Exercise objective - Tally up the lines below that contain the word "dehydrogenase" and give the total alone.

Records provided -

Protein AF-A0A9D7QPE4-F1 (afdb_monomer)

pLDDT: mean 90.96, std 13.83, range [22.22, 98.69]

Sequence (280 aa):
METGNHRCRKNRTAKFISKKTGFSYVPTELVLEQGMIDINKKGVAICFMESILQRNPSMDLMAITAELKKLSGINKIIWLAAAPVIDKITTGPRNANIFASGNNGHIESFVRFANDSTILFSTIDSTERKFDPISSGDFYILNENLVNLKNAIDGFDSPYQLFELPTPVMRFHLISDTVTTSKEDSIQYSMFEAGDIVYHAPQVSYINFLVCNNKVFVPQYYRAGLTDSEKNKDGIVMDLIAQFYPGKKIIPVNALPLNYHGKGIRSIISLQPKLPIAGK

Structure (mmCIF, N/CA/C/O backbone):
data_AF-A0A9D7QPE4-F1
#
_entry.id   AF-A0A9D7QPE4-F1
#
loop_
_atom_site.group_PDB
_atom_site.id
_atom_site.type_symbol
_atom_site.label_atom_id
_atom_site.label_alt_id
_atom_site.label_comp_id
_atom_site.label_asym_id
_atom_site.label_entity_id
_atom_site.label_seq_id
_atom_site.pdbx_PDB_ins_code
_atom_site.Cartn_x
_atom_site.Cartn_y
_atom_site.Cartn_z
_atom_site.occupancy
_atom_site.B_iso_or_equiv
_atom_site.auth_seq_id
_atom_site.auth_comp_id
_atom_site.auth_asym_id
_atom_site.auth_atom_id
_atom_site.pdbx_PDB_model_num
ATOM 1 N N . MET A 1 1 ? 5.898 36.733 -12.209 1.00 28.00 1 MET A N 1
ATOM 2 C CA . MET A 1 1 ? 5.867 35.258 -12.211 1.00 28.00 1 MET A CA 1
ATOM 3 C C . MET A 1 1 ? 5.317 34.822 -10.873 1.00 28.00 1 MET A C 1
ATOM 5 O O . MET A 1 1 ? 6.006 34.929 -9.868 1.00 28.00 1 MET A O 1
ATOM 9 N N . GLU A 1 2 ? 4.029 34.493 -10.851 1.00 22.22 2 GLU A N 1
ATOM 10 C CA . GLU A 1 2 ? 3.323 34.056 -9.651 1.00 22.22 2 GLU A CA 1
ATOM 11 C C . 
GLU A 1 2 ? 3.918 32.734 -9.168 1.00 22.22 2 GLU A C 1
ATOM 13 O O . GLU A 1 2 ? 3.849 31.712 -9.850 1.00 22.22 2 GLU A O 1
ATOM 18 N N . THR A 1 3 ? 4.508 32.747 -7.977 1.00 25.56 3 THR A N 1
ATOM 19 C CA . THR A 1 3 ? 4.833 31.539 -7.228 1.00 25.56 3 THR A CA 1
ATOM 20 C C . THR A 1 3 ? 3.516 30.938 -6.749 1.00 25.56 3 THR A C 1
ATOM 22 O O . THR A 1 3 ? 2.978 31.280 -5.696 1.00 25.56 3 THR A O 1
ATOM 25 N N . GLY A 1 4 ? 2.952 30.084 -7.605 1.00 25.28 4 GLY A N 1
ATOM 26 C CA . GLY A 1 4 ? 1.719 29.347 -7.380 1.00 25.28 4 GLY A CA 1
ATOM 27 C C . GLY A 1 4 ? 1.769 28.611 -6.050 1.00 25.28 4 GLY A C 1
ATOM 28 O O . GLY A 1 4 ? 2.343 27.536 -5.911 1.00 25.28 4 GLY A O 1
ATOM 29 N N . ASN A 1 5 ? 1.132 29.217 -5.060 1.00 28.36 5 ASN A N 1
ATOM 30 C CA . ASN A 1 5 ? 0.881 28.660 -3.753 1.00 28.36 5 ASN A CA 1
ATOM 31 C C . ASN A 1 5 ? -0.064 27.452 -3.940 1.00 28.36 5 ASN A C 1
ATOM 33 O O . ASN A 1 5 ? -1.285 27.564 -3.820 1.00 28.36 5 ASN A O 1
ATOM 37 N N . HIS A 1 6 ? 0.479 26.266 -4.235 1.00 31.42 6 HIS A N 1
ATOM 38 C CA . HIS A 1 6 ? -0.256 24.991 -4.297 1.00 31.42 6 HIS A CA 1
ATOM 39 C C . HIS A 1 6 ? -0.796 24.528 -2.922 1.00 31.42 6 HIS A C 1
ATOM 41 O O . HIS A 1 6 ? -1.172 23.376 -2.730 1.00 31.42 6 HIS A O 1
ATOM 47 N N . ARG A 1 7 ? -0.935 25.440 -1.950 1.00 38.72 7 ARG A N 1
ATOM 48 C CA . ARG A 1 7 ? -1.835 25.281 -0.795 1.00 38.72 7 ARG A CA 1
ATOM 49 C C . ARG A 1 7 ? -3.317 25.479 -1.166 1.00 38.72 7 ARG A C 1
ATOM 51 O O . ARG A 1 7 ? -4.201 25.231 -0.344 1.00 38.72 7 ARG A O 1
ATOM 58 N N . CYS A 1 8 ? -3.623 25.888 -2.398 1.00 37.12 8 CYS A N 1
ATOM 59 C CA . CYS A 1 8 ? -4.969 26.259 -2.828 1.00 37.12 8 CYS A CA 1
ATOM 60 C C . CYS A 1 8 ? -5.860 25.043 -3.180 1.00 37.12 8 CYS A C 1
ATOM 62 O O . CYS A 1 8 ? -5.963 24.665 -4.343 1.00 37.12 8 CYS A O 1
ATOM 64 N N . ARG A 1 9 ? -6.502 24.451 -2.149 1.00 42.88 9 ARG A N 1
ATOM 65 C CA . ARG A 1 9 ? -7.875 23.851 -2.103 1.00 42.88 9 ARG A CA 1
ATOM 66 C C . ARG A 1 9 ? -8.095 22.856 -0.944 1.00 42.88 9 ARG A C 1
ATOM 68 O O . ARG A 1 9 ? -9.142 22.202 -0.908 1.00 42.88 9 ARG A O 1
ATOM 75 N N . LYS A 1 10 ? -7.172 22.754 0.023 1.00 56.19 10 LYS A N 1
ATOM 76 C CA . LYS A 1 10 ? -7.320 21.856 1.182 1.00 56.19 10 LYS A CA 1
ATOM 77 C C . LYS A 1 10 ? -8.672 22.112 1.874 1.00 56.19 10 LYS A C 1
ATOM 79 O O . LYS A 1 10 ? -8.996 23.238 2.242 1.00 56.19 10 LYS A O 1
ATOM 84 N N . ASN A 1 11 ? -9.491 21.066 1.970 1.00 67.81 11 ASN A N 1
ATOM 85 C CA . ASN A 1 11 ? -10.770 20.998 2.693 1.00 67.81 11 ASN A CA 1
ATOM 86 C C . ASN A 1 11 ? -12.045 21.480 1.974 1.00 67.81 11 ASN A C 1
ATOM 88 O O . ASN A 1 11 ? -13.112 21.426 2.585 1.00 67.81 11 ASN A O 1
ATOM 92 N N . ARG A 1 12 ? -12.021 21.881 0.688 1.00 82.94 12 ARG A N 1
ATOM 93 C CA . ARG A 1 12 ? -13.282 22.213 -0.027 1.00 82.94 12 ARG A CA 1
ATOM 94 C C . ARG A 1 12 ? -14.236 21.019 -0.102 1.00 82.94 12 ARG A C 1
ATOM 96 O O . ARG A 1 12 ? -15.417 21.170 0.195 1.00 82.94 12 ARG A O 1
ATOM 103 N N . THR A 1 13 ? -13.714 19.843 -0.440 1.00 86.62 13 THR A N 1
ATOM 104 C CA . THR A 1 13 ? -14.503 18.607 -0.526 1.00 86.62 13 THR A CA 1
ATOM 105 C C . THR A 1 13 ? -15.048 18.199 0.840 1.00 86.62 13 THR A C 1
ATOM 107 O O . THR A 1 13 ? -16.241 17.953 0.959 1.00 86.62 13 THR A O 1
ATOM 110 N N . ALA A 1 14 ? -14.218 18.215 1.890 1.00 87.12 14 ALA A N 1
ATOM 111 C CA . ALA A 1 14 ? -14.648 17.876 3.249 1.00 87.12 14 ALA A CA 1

* * *

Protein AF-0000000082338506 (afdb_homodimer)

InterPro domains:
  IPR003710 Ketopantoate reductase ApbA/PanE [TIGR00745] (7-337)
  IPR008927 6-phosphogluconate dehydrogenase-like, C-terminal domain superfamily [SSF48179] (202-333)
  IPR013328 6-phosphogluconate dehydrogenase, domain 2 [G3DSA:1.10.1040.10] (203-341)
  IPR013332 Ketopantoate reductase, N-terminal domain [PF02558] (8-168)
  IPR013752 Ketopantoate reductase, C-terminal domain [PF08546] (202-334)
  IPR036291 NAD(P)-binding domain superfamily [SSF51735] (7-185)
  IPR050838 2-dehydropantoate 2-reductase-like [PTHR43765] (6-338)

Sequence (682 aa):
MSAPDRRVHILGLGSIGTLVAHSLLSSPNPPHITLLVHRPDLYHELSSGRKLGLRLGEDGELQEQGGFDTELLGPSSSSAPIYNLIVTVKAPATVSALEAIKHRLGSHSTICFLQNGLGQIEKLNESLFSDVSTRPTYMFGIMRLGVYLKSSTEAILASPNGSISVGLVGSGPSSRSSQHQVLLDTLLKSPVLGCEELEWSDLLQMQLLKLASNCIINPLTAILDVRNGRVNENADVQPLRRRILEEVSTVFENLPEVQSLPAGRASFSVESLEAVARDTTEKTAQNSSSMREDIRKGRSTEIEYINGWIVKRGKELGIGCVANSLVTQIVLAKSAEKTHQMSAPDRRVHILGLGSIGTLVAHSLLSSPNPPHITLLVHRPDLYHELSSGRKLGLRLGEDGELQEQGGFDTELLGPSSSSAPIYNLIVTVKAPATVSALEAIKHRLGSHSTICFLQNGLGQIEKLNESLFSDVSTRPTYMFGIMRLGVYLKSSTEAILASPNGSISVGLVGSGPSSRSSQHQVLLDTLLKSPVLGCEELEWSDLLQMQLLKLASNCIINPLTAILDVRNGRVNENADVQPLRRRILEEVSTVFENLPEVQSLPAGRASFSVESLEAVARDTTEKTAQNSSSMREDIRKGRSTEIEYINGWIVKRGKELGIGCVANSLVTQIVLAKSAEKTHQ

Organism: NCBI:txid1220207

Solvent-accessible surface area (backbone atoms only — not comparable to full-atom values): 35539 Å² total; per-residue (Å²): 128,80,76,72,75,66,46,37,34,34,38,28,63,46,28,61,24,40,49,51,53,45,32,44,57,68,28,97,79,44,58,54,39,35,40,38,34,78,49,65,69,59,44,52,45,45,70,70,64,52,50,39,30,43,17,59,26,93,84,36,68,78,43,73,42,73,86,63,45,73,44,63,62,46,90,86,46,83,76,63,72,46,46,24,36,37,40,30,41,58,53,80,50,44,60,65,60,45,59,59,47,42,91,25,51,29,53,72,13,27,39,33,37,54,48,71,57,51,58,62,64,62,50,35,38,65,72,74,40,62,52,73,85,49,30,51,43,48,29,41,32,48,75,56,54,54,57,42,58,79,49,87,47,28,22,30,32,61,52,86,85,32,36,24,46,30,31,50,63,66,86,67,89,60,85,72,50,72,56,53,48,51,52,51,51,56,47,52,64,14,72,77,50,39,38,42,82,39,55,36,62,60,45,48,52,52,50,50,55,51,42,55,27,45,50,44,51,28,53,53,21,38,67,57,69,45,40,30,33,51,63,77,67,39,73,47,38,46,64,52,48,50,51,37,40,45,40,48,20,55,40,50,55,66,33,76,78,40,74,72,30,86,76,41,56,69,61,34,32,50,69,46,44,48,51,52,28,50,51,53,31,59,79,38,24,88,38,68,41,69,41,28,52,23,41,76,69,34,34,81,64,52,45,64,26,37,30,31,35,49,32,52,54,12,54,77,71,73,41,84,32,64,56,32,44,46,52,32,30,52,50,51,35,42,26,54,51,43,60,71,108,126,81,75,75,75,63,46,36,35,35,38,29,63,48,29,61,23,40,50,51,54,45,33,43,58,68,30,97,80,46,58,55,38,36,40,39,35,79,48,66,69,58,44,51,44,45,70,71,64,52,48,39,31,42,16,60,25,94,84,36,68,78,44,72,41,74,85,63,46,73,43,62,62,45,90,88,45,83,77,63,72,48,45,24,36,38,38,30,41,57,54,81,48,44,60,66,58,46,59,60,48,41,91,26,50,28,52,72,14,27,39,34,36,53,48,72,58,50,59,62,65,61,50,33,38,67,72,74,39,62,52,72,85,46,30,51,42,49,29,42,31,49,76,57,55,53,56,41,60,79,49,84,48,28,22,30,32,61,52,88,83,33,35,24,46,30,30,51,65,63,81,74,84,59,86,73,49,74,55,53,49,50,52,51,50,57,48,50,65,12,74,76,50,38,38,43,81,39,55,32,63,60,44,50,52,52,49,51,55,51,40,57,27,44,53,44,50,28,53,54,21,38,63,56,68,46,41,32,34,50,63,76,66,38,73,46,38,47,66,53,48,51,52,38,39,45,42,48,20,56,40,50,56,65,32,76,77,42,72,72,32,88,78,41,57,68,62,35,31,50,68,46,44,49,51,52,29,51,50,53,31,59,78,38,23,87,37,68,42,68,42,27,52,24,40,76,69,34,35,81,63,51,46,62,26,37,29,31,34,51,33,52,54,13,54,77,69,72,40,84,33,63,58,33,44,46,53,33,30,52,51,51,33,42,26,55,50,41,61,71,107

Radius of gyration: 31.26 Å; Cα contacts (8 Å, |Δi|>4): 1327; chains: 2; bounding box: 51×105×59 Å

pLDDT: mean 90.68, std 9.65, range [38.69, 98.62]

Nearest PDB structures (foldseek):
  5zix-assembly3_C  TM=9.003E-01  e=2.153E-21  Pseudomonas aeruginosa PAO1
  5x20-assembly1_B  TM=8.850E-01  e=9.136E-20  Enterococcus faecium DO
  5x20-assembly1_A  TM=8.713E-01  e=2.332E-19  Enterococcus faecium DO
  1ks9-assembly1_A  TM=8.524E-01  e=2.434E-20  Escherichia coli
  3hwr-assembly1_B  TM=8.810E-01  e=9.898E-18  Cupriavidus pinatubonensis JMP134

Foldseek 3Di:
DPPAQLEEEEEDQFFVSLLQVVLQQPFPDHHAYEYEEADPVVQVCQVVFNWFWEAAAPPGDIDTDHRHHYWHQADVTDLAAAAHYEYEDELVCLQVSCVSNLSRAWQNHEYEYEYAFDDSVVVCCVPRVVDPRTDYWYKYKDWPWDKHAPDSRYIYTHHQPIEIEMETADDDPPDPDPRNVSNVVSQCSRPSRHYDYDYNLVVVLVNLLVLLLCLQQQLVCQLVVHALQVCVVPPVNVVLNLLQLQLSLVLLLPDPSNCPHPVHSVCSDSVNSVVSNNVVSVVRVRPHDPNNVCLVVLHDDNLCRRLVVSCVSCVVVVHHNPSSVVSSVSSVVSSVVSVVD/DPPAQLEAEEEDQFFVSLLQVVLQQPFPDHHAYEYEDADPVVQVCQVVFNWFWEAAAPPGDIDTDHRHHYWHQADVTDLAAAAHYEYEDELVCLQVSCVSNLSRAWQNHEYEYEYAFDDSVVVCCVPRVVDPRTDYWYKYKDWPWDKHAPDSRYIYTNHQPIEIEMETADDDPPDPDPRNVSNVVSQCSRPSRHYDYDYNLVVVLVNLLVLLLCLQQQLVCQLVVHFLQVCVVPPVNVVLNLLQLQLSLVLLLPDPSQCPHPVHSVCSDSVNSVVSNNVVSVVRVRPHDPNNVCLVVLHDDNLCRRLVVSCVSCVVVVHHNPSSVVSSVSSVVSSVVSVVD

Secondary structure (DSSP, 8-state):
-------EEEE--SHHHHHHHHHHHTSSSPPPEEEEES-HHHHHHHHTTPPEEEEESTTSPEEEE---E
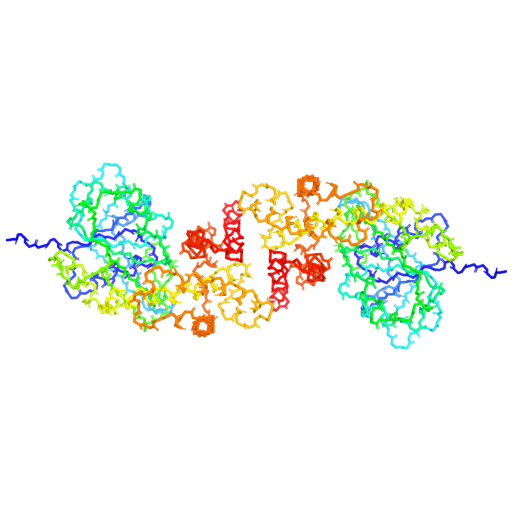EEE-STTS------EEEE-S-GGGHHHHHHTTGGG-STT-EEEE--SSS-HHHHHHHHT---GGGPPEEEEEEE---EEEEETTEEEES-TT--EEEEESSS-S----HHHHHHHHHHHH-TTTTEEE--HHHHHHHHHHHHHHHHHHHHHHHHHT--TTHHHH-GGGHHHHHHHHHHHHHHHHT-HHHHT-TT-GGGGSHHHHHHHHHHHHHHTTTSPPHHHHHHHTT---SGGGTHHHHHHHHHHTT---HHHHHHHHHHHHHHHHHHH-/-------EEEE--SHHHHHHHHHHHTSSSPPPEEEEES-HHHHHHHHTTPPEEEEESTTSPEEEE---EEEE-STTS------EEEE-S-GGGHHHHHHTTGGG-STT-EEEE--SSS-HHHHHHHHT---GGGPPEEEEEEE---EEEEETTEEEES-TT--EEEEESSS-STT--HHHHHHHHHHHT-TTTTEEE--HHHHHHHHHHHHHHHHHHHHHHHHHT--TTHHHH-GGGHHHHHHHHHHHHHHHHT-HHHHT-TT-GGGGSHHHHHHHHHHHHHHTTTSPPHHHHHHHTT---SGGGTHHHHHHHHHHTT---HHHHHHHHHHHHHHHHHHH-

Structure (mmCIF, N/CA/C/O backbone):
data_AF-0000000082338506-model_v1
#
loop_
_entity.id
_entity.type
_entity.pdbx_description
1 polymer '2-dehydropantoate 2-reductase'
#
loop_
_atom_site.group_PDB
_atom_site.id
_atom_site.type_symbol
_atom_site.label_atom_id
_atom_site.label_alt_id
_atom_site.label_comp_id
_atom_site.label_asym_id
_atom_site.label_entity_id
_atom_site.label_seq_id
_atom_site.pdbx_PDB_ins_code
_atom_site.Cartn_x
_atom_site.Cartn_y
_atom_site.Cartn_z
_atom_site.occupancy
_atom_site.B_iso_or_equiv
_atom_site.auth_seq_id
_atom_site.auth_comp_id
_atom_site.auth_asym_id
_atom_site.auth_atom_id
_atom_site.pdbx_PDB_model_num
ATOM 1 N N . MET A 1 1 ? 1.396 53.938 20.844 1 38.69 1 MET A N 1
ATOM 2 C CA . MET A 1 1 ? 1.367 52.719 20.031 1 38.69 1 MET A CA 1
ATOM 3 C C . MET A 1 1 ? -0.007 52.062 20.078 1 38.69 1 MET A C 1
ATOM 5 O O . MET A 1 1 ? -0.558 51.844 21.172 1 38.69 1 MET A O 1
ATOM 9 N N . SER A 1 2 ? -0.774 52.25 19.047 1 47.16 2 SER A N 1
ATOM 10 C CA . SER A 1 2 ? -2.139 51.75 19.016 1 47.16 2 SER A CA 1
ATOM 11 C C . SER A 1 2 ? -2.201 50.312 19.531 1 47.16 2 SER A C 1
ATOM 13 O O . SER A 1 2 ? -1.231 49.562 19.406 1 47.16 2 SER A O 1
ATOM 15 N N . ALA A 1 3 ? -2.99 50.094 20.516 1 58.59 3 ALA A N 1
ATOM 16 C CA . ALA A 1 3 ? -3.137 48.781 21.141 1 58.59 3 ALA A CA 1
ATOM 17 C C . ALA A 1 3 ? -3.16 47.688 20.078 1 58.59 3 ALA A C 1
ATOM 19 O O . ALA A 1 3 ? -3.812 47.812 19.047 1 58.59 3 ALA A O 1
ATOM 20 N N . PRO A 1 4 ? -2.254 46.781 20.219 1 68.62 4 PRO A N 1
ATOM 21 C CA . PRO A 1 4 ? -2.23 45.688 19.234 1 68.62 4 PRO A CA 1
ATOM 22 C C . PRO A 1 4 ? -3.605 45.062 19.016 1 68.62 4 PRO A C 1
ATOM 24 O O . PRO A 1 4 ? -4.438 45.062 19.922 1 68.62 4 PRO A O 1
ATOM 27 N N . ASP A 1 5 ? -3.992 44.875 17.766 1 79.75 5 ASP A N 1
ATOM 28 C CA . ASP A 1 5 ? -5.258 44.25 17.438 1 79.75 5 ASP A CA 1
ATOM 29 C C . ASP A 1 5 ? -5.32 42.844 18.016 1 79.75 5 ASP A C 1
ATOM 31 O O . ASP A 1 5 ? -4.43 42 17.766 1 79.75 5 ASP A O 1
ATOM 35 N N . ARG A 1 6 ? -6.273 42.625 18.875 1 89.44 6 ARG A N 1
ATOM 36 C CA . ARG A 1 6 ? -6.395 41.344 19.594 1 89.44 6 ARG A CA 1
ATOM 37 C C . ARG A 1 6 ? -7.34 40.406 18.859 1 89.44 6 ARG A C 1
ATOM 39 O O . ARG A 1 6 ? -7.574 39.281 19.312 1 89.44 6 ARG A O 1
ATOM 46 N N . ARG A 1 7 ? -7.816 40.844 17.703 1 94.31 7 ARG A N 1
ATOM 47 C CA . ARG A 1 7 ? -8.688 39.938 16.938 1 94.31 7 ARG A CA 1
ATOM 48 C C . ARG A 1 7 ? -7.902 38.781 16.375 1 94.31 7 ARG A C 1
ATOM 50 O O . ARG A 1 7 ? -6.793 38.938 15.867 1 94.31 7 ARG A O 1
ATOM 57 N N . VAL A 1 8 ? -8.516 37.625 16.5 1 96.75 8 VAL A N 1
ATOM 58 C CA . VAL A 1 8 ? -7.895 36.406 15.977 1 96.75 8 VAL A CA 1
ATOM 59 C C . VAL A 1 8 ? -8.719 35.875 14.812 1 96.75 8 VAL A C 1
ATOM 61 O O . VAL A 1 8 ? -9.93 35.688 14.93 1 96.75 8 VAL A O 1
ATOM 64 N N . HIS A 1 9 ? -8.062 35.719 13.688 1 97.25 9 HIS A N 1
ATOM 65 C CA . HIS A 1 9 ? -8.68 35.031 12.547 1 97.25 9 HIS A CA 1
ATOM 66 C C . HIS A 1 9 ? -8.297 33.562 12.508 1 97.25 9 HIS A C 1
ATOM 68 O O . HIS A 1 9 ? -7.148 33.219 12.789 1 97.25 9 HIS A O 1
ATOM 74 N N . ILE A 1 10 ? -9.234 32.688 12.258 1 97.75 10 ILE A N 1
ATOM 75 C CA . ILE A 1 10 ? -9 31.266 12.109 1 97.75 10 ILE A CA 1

Reply to the task - 2